Thank you, God. I felt grateful tears burn behind my eyes.
“DeeDee, are you there?”
“Yes…yes, I am,” I muttered. My throat felt as though it had been tied in a knot, and if I wasn’t careful, I would burst out in tears right here.
“Uncle Josh is alive!” she squealed once more, gave out a giggle and hung up.
I bought the phone down from my ear and gave a sigh of relief. Thank you, God.
“Who was that? What was that about?” Kizito asked.
I ignored him, grabbed my bag from the table and made to stand up.
“You didn’t answer my question.” He was standing too.
“Too bad,” I snapped. “I suddenly find myself in no mood to answer silly questions from people I don’t like.”
“Just tell me, Declan. Which are you?”
“Well, what do you think?” I spat furiously at him.
For a moment, he didn’t say anything. He simply stared at me, as though he was gauging me. Then he spoke, “I think you won’t mind at all if I did something like this.”
And he moved forward, caught my face in his hands and leaned in. Whatever else I would have – should have – said disappeared as his mouth claimed mine. Caught off guard, I braced my hands against his chest (incredibly sculpted, my fingers discovered), and after a moment of surprise, I parted my lips to him, and kissed him back.

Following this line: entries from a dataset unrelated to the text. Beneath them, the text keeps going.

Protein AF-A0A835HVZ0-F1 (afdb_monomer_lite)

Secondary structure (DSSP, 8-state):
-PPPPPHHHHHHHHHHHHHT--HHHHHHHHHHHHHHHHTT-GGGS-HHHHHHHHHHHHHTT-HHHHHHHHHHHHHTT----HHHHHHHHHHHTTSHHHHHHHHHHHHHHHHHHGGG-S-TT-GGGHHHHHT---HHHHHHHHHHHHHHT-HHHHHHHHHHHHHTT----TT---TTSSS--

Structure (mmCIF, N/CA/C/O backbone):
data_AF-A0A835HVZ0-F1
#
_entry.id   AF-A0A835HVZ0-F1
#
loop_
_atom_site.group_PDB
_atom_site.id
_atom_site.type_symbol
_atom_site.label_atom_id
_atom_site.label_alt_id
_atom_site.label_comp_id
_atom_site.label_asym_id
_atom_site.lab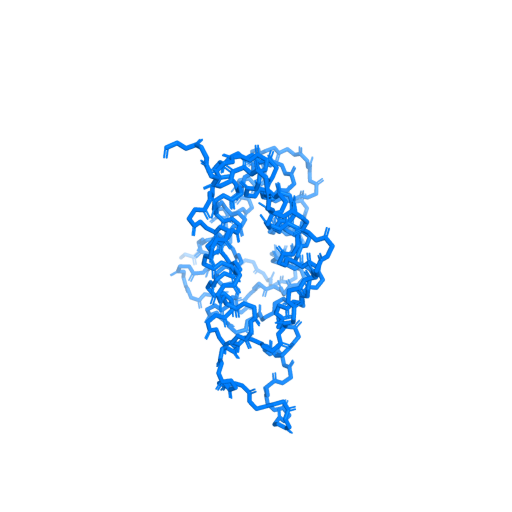el_entity_id
_atom_site.label_seq_id
_atom_site.pdbx_PDB_ins_code
_atom_site.Cartn_x
_atom_site.Cartn_y
_atom_site.Cartn_z
_atom_site.occupancy
_atom_site.B_iso_or_equiv
_atom_site.auth_seq_id
_atom_site.auth_comp_id
_atom_site.auth_asym_id
_atom_site.auth_atom_id
_atom_site.pdbx_PDB_model_num
ATOM 1 N N . MET A 1 1 ? -6.609 -2.287 32.240 1.00 42.06 1 MET A N 1
ATOM 2 C CA . MET A 1 1 ? -6.121 -1.598 31.030 1.00 42.06 1 MET A CA 1
ATOM 3 C C . MET A 1 1 ? -7.279 -0.801 30.473 1.00 42.06 1 MET A C 1
ATOM 5 O O . MET A 1 1 ? -8.323 -1.391 30.217 1.00 42.06 1 MET A O 1
ATOM 9 N N . GLU A 1 2 ? -7.137 0.522 30.403 1.00 57.00 2 GLU A N 1
ATOM 10 C CA . GLU A 1 2 ? -8.105 1.380 29.715 1.00 57.00 2 GLU A CA 1
ATOM 11 C C . GLU A 1 2 ? -8.176 0.951 28.246 1.00 57.00 2 GLU A C 1
ATOM 13 O O . GLU A 1 2 ? -7.149 0.802 27.588 1.00 57.00 2 GLU A O 1
ATOM 18 N N . GLY A 1 3 ? -9.383 0.651 27.764 1.00 83.06 3 GLY A N 1
ATOM 19 C CA . GLY A 1 3 ? -9.597 0.264 26.372 1.00 83.06 3 GLY A CA 1
ATOM 20 C C . GLY A 1 3 ? -9.397 1.440 25.417 1.00 83.06 3 GLY A C 1
ATOM 21 O O . GLY A 1 3 ? -9.392 2.601 25.828 1.00 83.06 3 GLY A O 1
ATOM 22 N N . PHE A 1 4 ? -9.281 1.144 24.121 1.00 89.50 4 PHE A N 1
ATOM 23 C CA . PHE A 1 4 ? -9.266 2.179 23.090 1.00 89.50 4 PHE A CA 1
ATOM 24 C C . PHE A 1 4 ? -10.510 3.077 23.179 1.00 89.50 4 PHE A C 1
ATOM 26 O O . PHE A 1 4 ? -11.599 2.610 23.538 1.00 89.50 4 PHE A O 1
ATOM 33 N N . PRO A 1 5 ? -10.384 4.366 22.817 1.00 91.88 5 PRO A N 1
ATOM 34 C CA . PRO A 1 5 ? -11.531 5.253 22.765 1.00 91.88 5 PRO A CA 1
ATOM 35 C C . PRO A 1 5 ? -12.545 4.768 21.723 1.00 91.88 5 PRO A C 1
ATOM 37 O O . PRO A 1 5 ? -12.251 3.962 20.837 1.00 91.88 5 PRO A O 1
ATOM 40 N N . ARG A 1 6 ? -13.767 5.305 21.797 1.00 93.81 6 ARG A N 1
ATOM 41 C CA . ARG A 1 6 ? -14.826 4.999 20.823 1.00 93.81 6 ARG A CA 1
ATOM 42 C C . ARG A 1 6 ? -14.323 5.209 19.393 1.00 93.81 6 ARG A C 1
ATOM 44 O O . ARG A 1 6 ? -13.658 6.206 19.117 1.00 93.81 6 ARG A O 1
ATOM 51 N N . LYS A 1 7 ? -14.746 4.337 18.469 1.00 95.75 7 LYS A N 1
ATOM 52 C CA . LYS A 1 7 ? -14.387 4.369 17.038 1.00 95.75 7 LYS A CA 1
ATOM 53 C C . LYS A 1 7 ? -14.424 5.774 16.426 1.00 95.75 7 LYS A C 1
ATOM 55 O O . LYS A 1 7 ? -13.501 6.152 15.716 1.00 95.75 7 LYS A O 1
ATOM 60 N N . SER A 1 8 ? -15.448 6.583 16.697 1.00 96.31 8 SER A N 1
ATOM 61 C CA . SER A 1 8 ? -15.514 7.961 16.182 1.00 96.31 8 SER A CA 1
ATOM 62 C C . SER A 1 8 ? -14.378 8.854 16.695 1.00 96.31 8 SER A C 1
ATOM 64 O O . SER A 1 8 ? -13.722 9.512 15.895 1.00 96.31 8 SER A O 1
ATOM 66 N N . ILE A 1 9 ? -14.126 8.841 18.005 1.00 96.62 9 ILE A N 1
ATOM 67 C CA . ILE A 1 9 ? -13.082 9.637 18.663 1.00 96.62 9 ILE A CA 1
ATOM 68 C C . ILE A 1 9 ? -11.704 9.205 18.164 1.00 96.62 9 ILE A C 1
ATOM 70 O O . ILE A 1 9 ? -10.899 10.050 17.786 1.00 96.62 9 ILE A O 1
ATOM 74 N N . LEU A 1 10 ? -11.469 7.893 18.100 1.00 96.81 10 LEU A N 1
ATOM 75 C CA . LEU A 1 10 ? -10.210 7.329 17.631 1.00 96.81 10 LEU A CA 1
ATOM 76 C C . LEU A 1 10 ? -9.869 7.786 16.209 1.00 96.81 10 LEU A C 1
ATOM 78 O O . LEU A 1 10 ? -8.768 8.259 15.955 1.00 96.81 10 LEU A O 1
ATOM 82 N N . ASN A 1 11 ? -10.824 7.688 15.283 1.00 97.88 11 ASN A N 1
ATOM 83 C CA . ASN A 1 11 ? -10.579 8.053 13.888 1.00 97.88 11 ASN A CA 1
ATOM 84 C C . ASN A 1 11 ? -10.434 9.569 13.700 1.00 97.88 11 ASN A C 1
ATOM 86 O O . ASN A 1 11 ? -9.623 9.992 12.885 1.00 97.88 11 ASN A O 1
ATOM 90 N N . ASN A 1 12 ? -11.150 10.386 14.479 1.00 96.94 12 ASN A N 1
ATOM 91 C CA . ASN A 1 12 ? -10.954 11.838 14.467 1.00 96.94 12 ASN A CA 1
ATOM 92 C C . ASN A 1 12 ? -9.561 12.222 14.984 1.00 96.94 12 ASN A C 1
ATOM 94 O O . ASN A 1 12 ? -8.926 13.103 14.411 1.00 96.94 12 ASN A O 1
ATOM 98 N N . LEU A 1 13 ? -9.072 11.547 16.031 1.00 96.62 13 LEU A N 1
ATOM 99 C CA . LEU A 1 13 ? -7.714 11.739 16.534 1.00 96.62 13 LEU A CA 1
ATOM 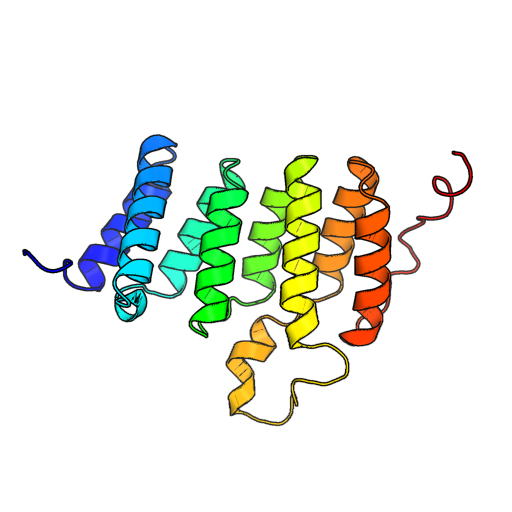100 C C . LEU A 1 13 ? -6.680 11.371 15.463 1.00 96.62 13 LEU A C 1
ATOM 102 O O . LEU A 1 13 ? -5.825 12.189 15.148 1.00 96.62 13 LEU A O 1
ATOM 106 N N . LEU A 1 14 ? -6.783 10.178 14.871 1.00 97.00 14 LEU A N 1
ATOM 107 C CA . LEU A 1 14 ? -5.852 9.708 13.838 1.00 97.00 14 LEU A CA 1
ATOM 108 C C . LEU A 1 14 ? -5.796 10.651 12.631 1.00 97.00 14 LEU A C 1
ATOM 110 O O . LEU A 1 14 ? -4.704 11.001 12.176 1.00 97.00 14 LEU A O 1
ATOM 114 N N . THR A 1 15 ? -6.959 11.095 12.143 1.00 95.31 15 THR A N 1
ATOM 115 C CA . THR A 1 15 ? -7.042 12.069 11.050 1.00 95.31 15 THR A CA 1
ATOM 116 C C . THR A 1 15 ? -6.454 13.417 11.463 1.00 95.31 15 THR A C 1
ATOM 118 O O . THR A 1 15 ? -5.644 13.954 10.719 1.00 95.31 15 THR A O 1
ATOM 121 N N . GLY A 1 16 ? -6.763 13.930 12.659 1.00 95.81 16 GLY A N 1
ATOM 122 C CA . GLY A 1 16 ? -6.207 15.195 13.152 1.00 95.81 16 GLY A CA 1
ATOM 123 C C . GLY A 1 16 ? -4.682 15.166 13.312 1.00 95.81 16 GLY A C 1
ATOM 124 O O . GLY A 1 16 ? -3.998 16.126 12.959 1.00 95.81 16 GLY A O 1
ATOM 125 N N . LEU A 1 17 ? -4.125 14.041 13.772 1.00 94.62 17 LEU A N 1
ATOM 126 C CA . LEU A 1 17 ? -2.676 13.837 13.834 1.00 94.62 17 LEU A CA 1
ATOM 127 C C . LEU A 1 17 ? -2.051 13.823 12.433 1.00 94.62 17 LEU A C 1
ATOM 129 O O . LEU A 1 17 ? -1.027 14.468 12.220 1.00 94.62 17 LEU A O 1
ATOM 133 N N . ALA A 1 18 ? -2.674 13.142 11.468 1.00 93.75 18 ALA A N 1
ATOM 134 C CA . ALA A 1 18 ? -2.194 13.107 10.087 1.00 93.75 18 ALA A CA 1
ATOM 135 C C . ALA A 1 18 ? -2.345 14.463 9.360 1.00 93.75 18 ALA A C 1
ATOM 137 O O . ALA A 1 18 ? -1.501 14.820 8.539 1.00 93.75 18 ALA A O 1
ATOM 138 N N . GLU A 1 19 ? -3.376 15.246 9.689 1.00 91.25 19 GLU A N 1
ATOM 139 C CA . GLU A 1 19 ? -3.622 16.594 9.156 1.00 91.25 19 GLU A CA 1
ATOM 140 C C . GLU A 1 19 ? -2.654 17.649 9.698 1.00 91.25 19 GLU A C 1
ATOM 142 O O . GLU A 1 19 ? -2.467 18.680 9.051 1.00 91.25 19 GLU A O 1
ATOM 147 N N . SER A 1 20 ? -2.021 17.396 10.850 1.00 90.69 20 SER A N 1
ATOM 148 C CA . SER A 1 20 ? -1.131 18.350 11.529 1.00 90.69 20 SER A CA 1
ATOM 149 C C . SER A 1 20 ? 0.070 18.798 10.688 1.00 90.69 20 SER A C 1
ATOM 151 O O . SER A 1 20 ? 0.638 19.855 10.955 1.00 90.69 20 SER A O 1
ATOM 153 N N . ARG A 1 21 ? 0.444 18.019 9.659 1.00 82.06 21 ARG A N 1
ATOM 154 C CA . ARG A 1 21 ? 1.634 18.227 8.807 1.00 82.06 21 ARG A CA 1
ATOM 155 C C . ARG A 1 21 ? 2.963 18.178 9.562 1.00 82.06 21 ARG A C 1
ATOM 157 O O . ARG A 1 21 ? 3.988 18.565 9.002 1.00 82.06 21 ARG A O 1
ATOM 164 N N . ASP A 1 22 ? 2.939 17.696 10.796 1.00 92.88 22 ASP A N 1
ATOM 165 C CA . ASP A 1 22 ? 4.107 17.490 11.637 1.00 92.88 22 ASP A CA 1
ATOM 166 C C . ASP A 1 22 ? 4.517 16.016 11.572 1.00 92.88 22 ASP A C 1
ATOM 168 O O . ASP A 1 22 ? 3.699 15.115 11.791 1.00 92.88 22 ASP A O 1
ATOM 172 N N . LEU A 1 23 ? 5.791 15.771 11.263 1.00 93.38 23 LEU A N 1
ATOM 173 C CA . LEU A 1 23 ? 6.321 14.422 11.100 1.00 93.38 23 LEU A CA 1
ATOM 174 C C . LEU A 1 23 ? 6.169 13.592 12.384 1.00 93.38 23 LEU A C 1
ATOM 176 O O . LEU A 1 23 ? 5.783 12.429 12.311 1.00 93.38 23 LEU A O 1
ATOM 180 N N . GLN A 1 24 ? 6.378 14.200 13.555 1.00 95.62 24 GLN A N 1
ATOM 181 C CA . GLN A 1 24 ? 6.288 13.516 14.842 1.00 95.62 24 GLN A CA 1
ATOM 182 C C . GLN A 1 24 ? 4.856 13.043 15.129 1.00 95.62 24 GLN A C 1
ATOM 184 O O . GLN A 1 24 ? 4.643 11.954 15.667 1.00 95.62 24 GLN A O 1
ATOM 189 N N . TRP A 1 25 ? 3.851 13.856 14.795 1.00 95.88 25 TRP A N 1
ATOM 190 C CA . TRP A 1 25 ? 2.446 13.484 14.987 1.00 95.88 25 TRP A CA 1
ATOM 191 C C . TRP A 1 25 ? 1.977 12.457 13.964 1.00 95.88 25 TRP A C 1
ATOM 193 O O . TRP A 1 25 ? 1.198 11.565 14.306 1.00 95.88 25 TRP A O 1
ATOM 203 N N . LEU A 1 26 ? 2.494 12.534 12.741 1.00 95.56 26 LEU A N 1
ATOM 204 C CA . LEU A 1 26 ? 2.227 11.551 11.704 1.00 95.56 26 LEU A CA 1
ATOM 205 C C . LEU A 1 26 ? 2.804 10.170 12.069 1.00 95.56 26 LEU A C 1
ATOM 207 O O . LEU A 1 26 ? 2.091 9.171 11.971 1.00 95.56 26 LEU A O 1
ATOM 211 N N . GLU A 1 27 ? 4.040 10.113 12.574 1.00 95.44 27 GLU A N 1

And why not? Do you know how long I’ve been dreaming about and desiring those lips?
He groaned, and he took my mouth again and again, long and slow, his lips sliding over mine, his tongue stroking the inside of my mouth, his kiss gentle and teasing, giving and demanding.
I was overwhelmed by the variety of sensations he evoked. I felt lightheaded and giddy. Confused and bewildered. Appreciated and adored. It felt as though my entire world had shrunk to this very moment, centered on this very kiss.
I wasn’t at all ready for it when the kiss ended. My breathing was harsh and I blinked my eyes open, dazed, as he stepped back from me. I was at first disoriented, and then I was angry. I just couldn’t explain how I went from one emotion to the other.
“What the hell was that for?” I rasped.
He blinked, obviously not expecting the hostility. “Uh, well – I just thought…I don’t know –”
“Well, start knowing very fast!” I cut in waspishly. “Because in case you haven’t heard, there might be fourteen years imprisonment waiting for guys who do that sort of thing!”
And I shoved past him, and stalked out of the conference room. First Bryson, now Kizito! I thought angrily. What is wrong with these ‘straight’ guys sef?
I remain yours faithfully, Pink Panther.